A lot of people are going to the 14th Regiment Armory on 8th Avenue in Brooklyn, "she said," and my grandmother took the long walk from the docks with them. To date, a bronze depicting a "doughboy", named after the soldiers of the American Expeditionary Forces, bears this name on behalf of the "men of the 14th Infantry Regiment engaged in the 1917-1918 war." The sculpture was given. by families who have lost loved ones to the war.
The crowd swelled and headed towards the place where the soldiers were gathering near Prospect Park, near the commemorative bow of soldiers and sailors, dedicated to those who were are beaten to defend the union in the American Civil War. The sight of the soldiers brought the crowd to a fever.
"The soldiers were already walking when I arrived at the park. When I saw the parade, I thought they were celebrating my birthday!
She walked with them, she said, fondly reminding a soldier who had given him a penny. It was a precious gift, useful for a small bag of flour or apples in a neighborhood where families, including his own, sometimes struggled to make ends meet, difficult moments made more difficult by the war.
On the steps of a house not far from home, my grandmother saw a young man sitting quietly. "I wondered why he looked so sad," she recalls. She asked her mother, my great-grandmother, about her. "Mom said, 'Leave him alone, Mary. He is in shock.
The suffering and privations caused by the war weighed heavily on Europe and the United States, as much flaming smoke as peoples struggled to restore balance in a broken world.
The soldiers returned home broken, mentally and physically injured, some with lungs burned by mustard gas, others with the Spanish flu, called The Flu in Europe and "The Flu" in Brooklyn. The war to end all wars has claimed 17 million lives.
The pandemic has killed at least 50 million people worldwide, including about 675,000 in the United States, according to estimates from the US Centers for Disease Control and Prevention, celebrated in the 100th anniversary of the influenza pandemic.

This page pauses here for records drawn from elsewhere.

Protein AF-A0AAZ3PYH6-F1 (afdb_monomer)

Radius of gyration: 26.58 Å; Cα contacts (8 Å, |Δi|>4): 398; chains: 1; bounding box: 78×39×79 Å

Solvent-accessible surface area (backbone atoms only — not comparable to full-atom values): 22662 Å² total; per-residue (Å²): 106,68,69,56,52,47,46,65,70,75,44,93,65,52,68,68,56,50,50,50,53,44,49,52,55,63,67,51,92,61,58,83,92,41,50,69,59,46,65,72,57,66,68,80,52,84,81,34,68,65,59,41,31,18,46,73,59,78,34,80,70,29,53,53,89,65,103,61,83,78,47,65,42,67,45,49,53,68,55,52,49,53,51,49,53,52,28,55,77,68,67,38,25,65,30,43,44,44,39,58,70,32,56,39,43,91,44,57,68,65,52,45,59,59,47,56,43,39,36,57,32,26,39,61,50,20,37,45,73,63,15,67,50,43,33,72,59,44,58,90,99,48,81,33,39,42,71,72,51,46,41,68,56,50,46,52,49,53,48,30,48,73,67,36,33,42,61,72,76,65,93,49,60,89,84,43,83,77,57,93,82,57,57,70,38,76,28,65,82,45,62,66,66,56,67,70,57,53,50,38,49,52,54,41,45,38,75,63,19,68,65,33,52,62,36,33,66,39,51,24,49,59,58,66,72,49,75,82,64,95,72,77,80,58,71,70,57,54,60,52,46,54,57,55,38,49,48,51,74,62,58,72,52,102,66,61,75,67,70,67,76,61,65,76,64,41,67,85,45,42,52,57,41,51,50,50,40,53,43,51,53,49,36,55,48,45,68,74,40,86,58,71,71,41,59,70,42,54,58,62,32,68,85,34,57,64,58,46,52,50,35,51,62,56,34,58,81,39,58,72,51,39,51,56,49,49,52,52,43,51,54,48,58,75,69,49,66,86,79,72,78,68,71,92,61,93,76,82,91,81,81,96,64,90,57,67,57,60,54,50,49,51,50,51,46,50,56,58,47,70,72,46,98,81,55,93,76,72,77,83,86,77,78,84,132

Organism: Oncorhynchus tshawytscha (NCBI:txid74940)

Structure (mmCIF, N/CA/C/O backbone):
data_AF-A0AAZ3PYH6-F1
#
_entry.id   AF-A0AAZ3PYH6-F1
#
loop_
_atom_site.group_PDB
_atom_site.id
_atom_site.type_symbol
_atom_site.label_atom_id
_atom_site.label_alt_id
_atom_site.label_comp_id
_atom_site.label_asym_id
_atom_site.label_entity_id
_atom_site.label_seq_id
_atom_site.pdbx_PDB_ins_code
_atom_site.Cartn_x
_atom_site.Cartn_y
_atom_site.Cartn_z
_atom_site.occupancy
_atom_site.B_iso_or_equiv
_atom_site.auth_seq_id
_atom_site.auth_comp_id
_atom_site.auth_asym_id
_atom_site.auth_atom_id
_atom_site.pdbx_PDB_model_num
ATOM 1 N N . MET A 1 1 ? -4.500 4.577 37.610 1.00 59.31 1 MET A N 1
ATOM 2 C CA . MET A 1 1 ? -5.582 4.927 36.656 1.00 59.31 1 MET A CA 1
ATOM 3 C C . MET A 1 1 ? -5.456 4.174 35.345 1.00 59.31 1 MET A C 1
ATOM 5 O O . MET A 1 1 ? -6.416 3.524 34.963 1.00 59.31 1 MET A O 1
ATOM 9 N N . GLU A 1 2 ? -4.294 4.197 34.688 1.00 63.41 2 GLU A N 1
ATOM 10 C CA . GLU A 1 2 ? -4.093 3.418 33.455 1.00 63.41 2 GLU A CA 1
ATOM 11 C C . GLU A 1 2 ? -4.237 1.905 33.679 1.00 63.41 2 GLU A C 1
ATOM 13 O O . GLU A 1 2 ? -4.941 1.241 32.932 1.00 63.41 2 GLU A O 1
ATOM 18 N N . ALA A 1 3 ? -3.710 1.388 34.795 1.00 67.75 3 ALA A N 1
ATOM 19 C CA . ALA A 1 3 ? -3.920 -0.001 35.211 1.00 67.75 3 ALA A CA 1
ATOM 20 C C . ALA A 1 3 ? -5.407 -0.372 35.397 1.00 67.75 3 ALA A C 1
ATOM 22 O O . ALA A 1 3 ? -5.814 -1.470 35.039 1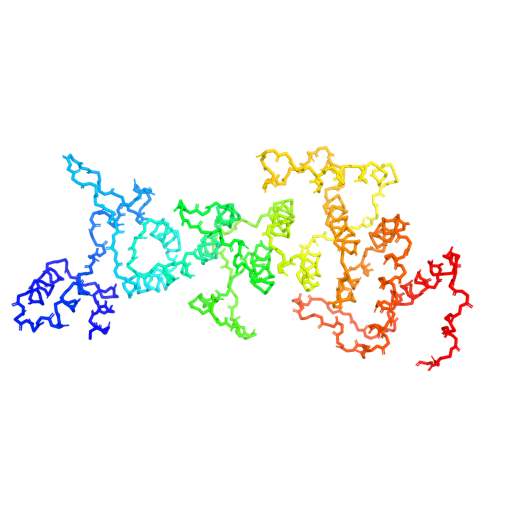.00 67.75 3 ALA A O 1
ATOM 23 N N . VAL A 1 4 ? -6.231 0.557 35.899 1.00 67.19 4 VAL A N 1
ATOM 24 C CA . VAL A 1 4 ? -7.673 0.329 36.099 1.00 67.19 4 VAL A CA 1
ATOM 25 C C . VAL A 1 4 ? -8.393 0.283 34.752 1.00 67.19 4 VAL A C 1
ATOM 27 O O . VAL A 1 4 ? -9.182 -0.623 34.524 1.00 67.19 4 VAL A O 1
ATOM 30 N N . ARG A 1 5 ? -8.076 1.191 33.815 1.00 70.62 5 ARG A N 1
ATOM 31 C CA . ARG A 1 5 ? -8.626 1.133 32.446 1.00 70.62 5 ARG A CA 1
ATOM 32 C C . ARG A 1 5 ? -8.231 -0.141 31.728 1.00 70.62 5 ARG A C 1
ATOM 34 O O . ARG A 1 5 ? -9.075 -0.747 31.081 1.00 70.62 5 ARG A O 1
ATOM 41 N N . ARG A 1 6 ? -6.963 -0.532 31.857 1.00 73.25 6 ARG A N 1
ATOM 42 C CA . ARG A 1 6 ? -6.454 -1.778 31.300 1.00 73.25 6 ARG A CA 1
ATOM 43 C C . ARG A 1 6 ? -7.283 -2.952 31.800 1.00 73.25 6 ARG A C 1
ATOM 45 O O . ARG A 1 6 ? -7.844 -3.660 30.982 1.00 73.25 6 ARG A O 1
ATOM 52 N N . GLN A 1 7 ? -7.478 -3.075 33.112 1.00 74.00 7 GLN A N 1
ATOM 53 C CA . GLN A 1 7 ? -8.344 -4.117 33.669 1.00 74.00 7 GLN A CA 1
ATOM 54 C C . GLN A 1 7 ? -9.792 -4.009 33.169 1.00 74.00 7 GLN A C 1
ATOM 56 O O . GLN A 1 7 ? -10.390 -5.014 32.820 1.00 74.00 7 GLN A O 1
ATOM 61 N N . MET A 1 8 ? -10.362 -2.807 33.063 1.00 74.19 8 MET A N 1
ATOM 62 C CA . MET A 1 8 ? -11.730 -2.623 32.558 1.00 74.19 8 MET A CA 1
ATOM 63 C C . MET A 1 8 ? -11.910 -3.014 31.081 1.00 74.19 8 MET A C 1
ATOM 65 O O . MET A 1 8 ? -13.030 -3.323 30.680 1.00 74.19 8 MET A O 1
ATOM 69 N N . VAL A 1 9 ? -10.847 -2.965 30.270 1.00 73.50 9 VAL A N 1
ATOM 70 C CA . VAL A 1 9 ? -10.871 -3.358 28.851 1.00 73.50 9 VAL A CA 1
ATOM 71 C C . VAL A 1 9 ? -10.432 -4.811 28.656 1.00 73.50 9 VAL A C 1
ATOM 73 O O . VAL A 1 9 ? -10.975 -5.495 27.795 1.00 73.50 9 VAL A O 1
ATOM 76 N N . GLU A 1 10 ? -9.455 -5.294 29.417 1.00 76.06 10 GLU A N 1
ATOM 77 C CA . GLU A 1 10 ? -8.847 -6.615 29.226 1.00 76.06 10 GLU A CA 1
ATOM 78 C C . GLU A 1 10 ? -9.500 -7.722 30.057 1.00 76.06 10 GLU A C 1
ATOM 80 O O . GLU A 1 10 ? -9.391 -8.889 29.682 1.00 76.06 10 GLU A O 1
ATOM 85 N N . CYS A 1 11 ? -10.147 -7.385 31.175 1.00 67.81 11 CYS A N 1
ATOM 86 C CA . CYS A 1 11 ? -10.827 -8.356 32.026 1.00 67.81 11 CYS A CA 1
ATOM 87 C C . CYS A 1 11 ? -12.315 -8.447 31.666 1.00 67.81 11 CYS A C 1
ATOM 89 O O . CYS A 1 11 ? -12.983 -7.429 31.476 1.00 67.81 11 CYS A O 1
ATOM 91 N N . ASP A 1 12 ? -12.851 -9.670 31.672 1.00 64.62 12 ASP A N 1
ATOM 92 C CA . ASP A 1 12 ? -14.291 -9.939 31.583 1.00 64.62 12 ASP A CA 1
ATOM 93 C C . ASP A 1 12 ? -14.977 -9.622 32.921 1.00 64.62 12 ASP A C 1
ATOM 95 O O . ASP A 1 12 ? -15.461 -10.494 33.644 1.00 64.62 12 ASP A O 1
ATOM 99 N N . PHE A 1 13 ? -15.000 -8.343 33.292 1.00 72.31 13 PHE A N 1
ATOM 100 C CA . PHE A 1 13 ? -15.879 -7.893 34.361 1.00 72.31 13 PHE A CA 1
ATOM 101 C C . PHE A 1 13 ? -17.333 -7.951 33.902 1.00 72.31 13 PHE A C 1
ATOM 103 O O . PHE A 1 13 ? -17.661 -7.582 32.771 1.00 72.31 13 PHE A O 1
ATOM 110 N N . SER A 1 14 ? -18.226 -8.343 34.813 1.00 73.12 14 SER A N 1
ATOM 111 C CA . SER A 1 14 ? -19.657 -8.260 34.537 1.00 73.12 14 SER A CA 1
ATOM 112 C C . SER A 1 14 ? -20.057 -6.795 34.271 1.00 73.12 14 SER A C 1
ATOM 114 O O . SER A 1 14 ? -19.483 -5.878 34.882 1.00 73.12 14 SER A O 1
ATOM 116 N N . PRO A 1 15 ? -21.033 -6.533 33.383 1.00 73.88 15 PRO A N 1
ATOM 117 C CA . PRO A 1 15 ? -21.512 -5.176 33.117 1.00 73.88 15 PRO A CA 1
ATOM 118 C C . PRO A 1 15 ? -21.952 -4.456 34.396 1.00 73.88 15 PRO A C 1
ATOM 120 O O . PRO A 1 15 ? -21.675 -3.271 34.571 1.00 73.88 15 PRO A O 1
ATOM 123 N N . GLU A 1 16 ? -22.568 -5.190 35.325 1.00 78.56 16 GLU A N 1
ATOM 124 C CA . GLU A 1 16 ? -23.029 -4.683 36.617 1.00 78.56 16 GLU A CA 1
ATOM 125 C C . GLU A 1 16 ? -21.853 -4.257 37.503 1.00 78.56 16 GLU A C 1
ATOM 127 O O . GLU A 1 16 ? -21.921 -3.218 38.162 1.00 78.56 16 GLU A O 1
ATOM 132 N N . PHE A 1 17 ? -20.757 -5.026 37.516 1.00 80.00 17 PHE A N 1
ATOM 133 C CA . PHE A 1 17 ? -19.548 -4.659 38.253 1.00 80.00 17 PHE A CA 1
ATOM 134 C C . PHE A 1 17 ? -18.893 -3.410 37.661 1.00 80.00 17 PHE A C 1
ATOM 136 O O . PHE A 1 17 ? -18.583 -2.475 38.398 1.00 80.00 17 PHE A O 1
ATOM 143 N N . LEU A 1 18 ? -18.739 -3.353 36.334 1.00 77.62 18 LEU A N 1
ATOM 144 C CA . LEU A 1 18 ? -18.199 -2.185 35.631 1.00 77.62 18 LEU A CA 1
ATOM 145 C C . LEU A 1 18 ? -19.032 -0.929 35.897 1.00 77.62 18 LEU A C 1
ATOM 147 O O . LEU A 1 18 ? -18.470 0.131 36.174 1.00 77.62 18 LEU A O 1
ATOM 151 N N . GLN A 1 19 ? -20.359 -1.048 35.871 1.00 79.25 19 GLN A N 1
ATOM 152 C CA . GLN A 1 19 ? -21.266 0.060 36.148 1.00 79.25 19 GLN A CA 1
ATOM 153 C C . GLN A 1 19 ? -21.160 0.531 37.603 1.00 79.25 19 GLN A C 1
ATOM 155 O O . GLN A 1 19 ? -21.095 1.735 37.843 1.00 79.25 19 GLN A O 1
ATOM 160 N N . LYS A 1 20 ? -21.078 -0.391 38.573 1.00 83.31 20 LYS A N 1
ATOM 161 C CA . LYS A 1 20 ? -20.861 -0.049 39.990 1.00 83.31 20 LYS A CA 1
ATOM 162 C C . LYS A 1 20 ? -19.500 0.600 40.222 1.00 83.31 20 LYS A C 1
ATOM 164 O O . LYS A 1 20 ? -19.427 1.591 40.940 1.00 83.31 20 LYS A O 1
ATOM 169 N N . LEU A 1 21 ? -18.443 0.087 39.593 1.00 80.25 21 LEU A N 1
ATOM 170 C CA . LEU A 1 21 ? -17.092 0.637 39.690 1.00 80.25 21 LEU A CA 1
ATOM 171 C C . LEU A 1 21 ? -17.037 2.057 39.113 1.00 80.25 21 LEU A C 1
ATOM 173 O O . LEU A 1 21 ? -16.549 2.976 39.765 1.00 80.25 21 LEU A O 1
ATOM 177 N N . GLN A 1 22 ? -17.589 2.263 37.916 1.00 79.31 22 GLN A N 1
ATOM 178 C CA . GLN A 1 22 ? -17.670 3.592 37.307 1.00 79.31 22 GLN A CA 1
ATOM 179 C C . GLN A 1 22 ? -18.554 4.534 38.124 1.00 79.31 22 GLN A C 1
ATOM 181 O O . GLN A 1 22 ? -18.164 5.677 38.348 1.00 79.31 22 GLN A O 1
ATOM 186 N N . GLY A 1 23 ? -19.700 4.054 38.613 1.00 79.81 23 GLY A N 1
ATOM 187 C CA . GLY A 1 23 ? -20.587 4.797 39.504 1.00 79.81 23 GLY A CA 1
ATOM 188 C C . GLY A 1 23 ? -19.870 5.249 40.775 1.00 79.81 23 GLY A C 1
ATOM 189 O O . GLY A 1 23 ? -19.917 6.428 41.111 1.00 79.81 23 GLY A O 1
ATOM 190 N N . PHE A 1 24 ? -19.109 4.358 41.412 1.00 81.38 24 PHE A N 1
ATOM 191 C CA . PHE A 1 24 ? -18.279 4.681 42.571 1.00 81.38 24 PHE A CA 1
ATOM 192 C C . PHE A 1 24 ? -17.299 5.822 42.266 1.00 81.38 24 PHE A C 1
ATOM 194 O O . PHE A 1 24 ? -17.299 6.839 42.960 1.00 81.38 24 PHE A O 1
ATOM 201 N N . TYR A 1 25 ? -16.531 5.723 41.176 1.00 75.50 25 TYR A N 1
ATOM 202 C CA . TYR A 1 25 ? -15.603 6.787 40.777 1.00 75.50 25 TYR A CA 1
ATOM 203 C C . TYR A 1 25 ? -16.299 8.096 40.403 1.00 75.50 25 TYR A C 1
ATOM 205 O O . TYR A 1 25 ? -15.734 9.173 40.591 1.00 75.50 25 TYR A O 1
ATOM 213 N N . GLN A 1 26 ? -17.524 8.021 39.888 1.00 75.88 26 GLN A N 1
ATOM 214 C CA . GLN A 1 26 ? -18.346 9.1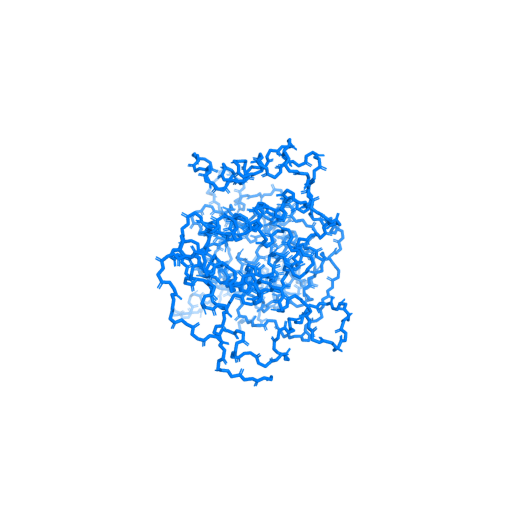92 39.629 1.00 75.88 26 GLN A CA 1
ATOM 215 C C . GLN A 1 26 ? -18.838 9.855 40.922 1.00 75.88 26 GLN A C 1
ATOM 217 O O . GLN A 1 26 ? -18.982 11.072 40.959 1.00 75.88 26 GLN A O 1
ATOM 222 N N . THR A 1 27 ? -19.058 9.097 41.991 1.00 80.62 27 THR A N 1
ATOM 223 C CA . THR A 1 27 ? -19.497 9.647 43.283 1.00 80.62 27 THR A CA 1
ATOM 224 C C . THR A 1 27 ? -18.367 10.195 44.153 1.00 80.62 27 THR A C 1
ATOM 226 O O . THR A 1 27 ? -18.650 10.861 45.146 1.00 80.62 27 THR A O 1
ATOM 229 N N . LEU A 1 28 ? -17.098 9.957 43.798 1.00 78.00 28 LEU A N 1
ATOM 230 C CA . LEU A 1 28 ? -15.971 10.463 44.582 1.00 78.00 28 LEU A CA 1
ATOM 231 C C . LEU A 1 28 ? -15.951 12.004 44.586 1.00 78.00 28 LEU A C 1
ATOM 233 O O . LEU A 1 28 ? -15.979 12.615 43.510 1.00 78.00 28 LEU A O 1
ATOM 237 N N . PRO A 1 29 ? -15.848 12.645 45.766 1.00 78.69 29 PRO A N 1
ATOM 238 C CA . PRO A 1 29 ? -15.683 14.088 45.872 1.00 78.69 29 PRO A CA 1
ATOM 239 C C . PRO A 1 29 ? -14.260 14.457 45.442 1.00 78.69 29 PRO A C 1
ATOM 241 O O . PRO A 1 29 ? -13.328 14.507 46.242 1.00 78.69 29 PRO A O 1
ATOM 244 N N . LEU A 1 30 ? -14.078 14.652 44.138 1.00 74.25 30 LEU A N 1
ATOM 245 C CA . LEU A 1 30 ? -12.799 15.033 43.552 1.00 74.25 30 LEU A CA 1
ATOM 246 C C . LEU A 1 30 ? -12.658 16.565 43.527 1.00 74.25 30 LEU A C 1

For the daughter of the pilot of the ship, Salvatore Starace and Antonia Esposito, "the flu" was another indelible memory of childhood. The New York City Department of Health fought to contain the disease, quarantining affected households and restricting public gatherings.
My grandmother said that bodies were put on ice in horse-drawn trucks as the morgues filled up. The hospital staff was exhausted by the flu and my grandmother spoke of men who had been doctors in the Army.
His maternal uncle, Alexander Esposito, who served in the US Army, was one of them. "Uncle Allie volunteered to help the hospital because he had received training in medicine," she said. "Mum was worried that he would catch the flu and die."
According to almanacs published in 1918 and 1920 by the Brooklyn Daily Eagle newspaper, 4,514 people died of the flu from a population of 1,798,513 in Brooklyn.
Until her death in 1996, whenever my grandmother saw me coming out with an open coat, she warned, "Let me know where you'll get the flu."
According to many written and photographic accounts, the city of New York has thrown caution in the wind on Armistice Day.
"I've never seen anything like it," she said.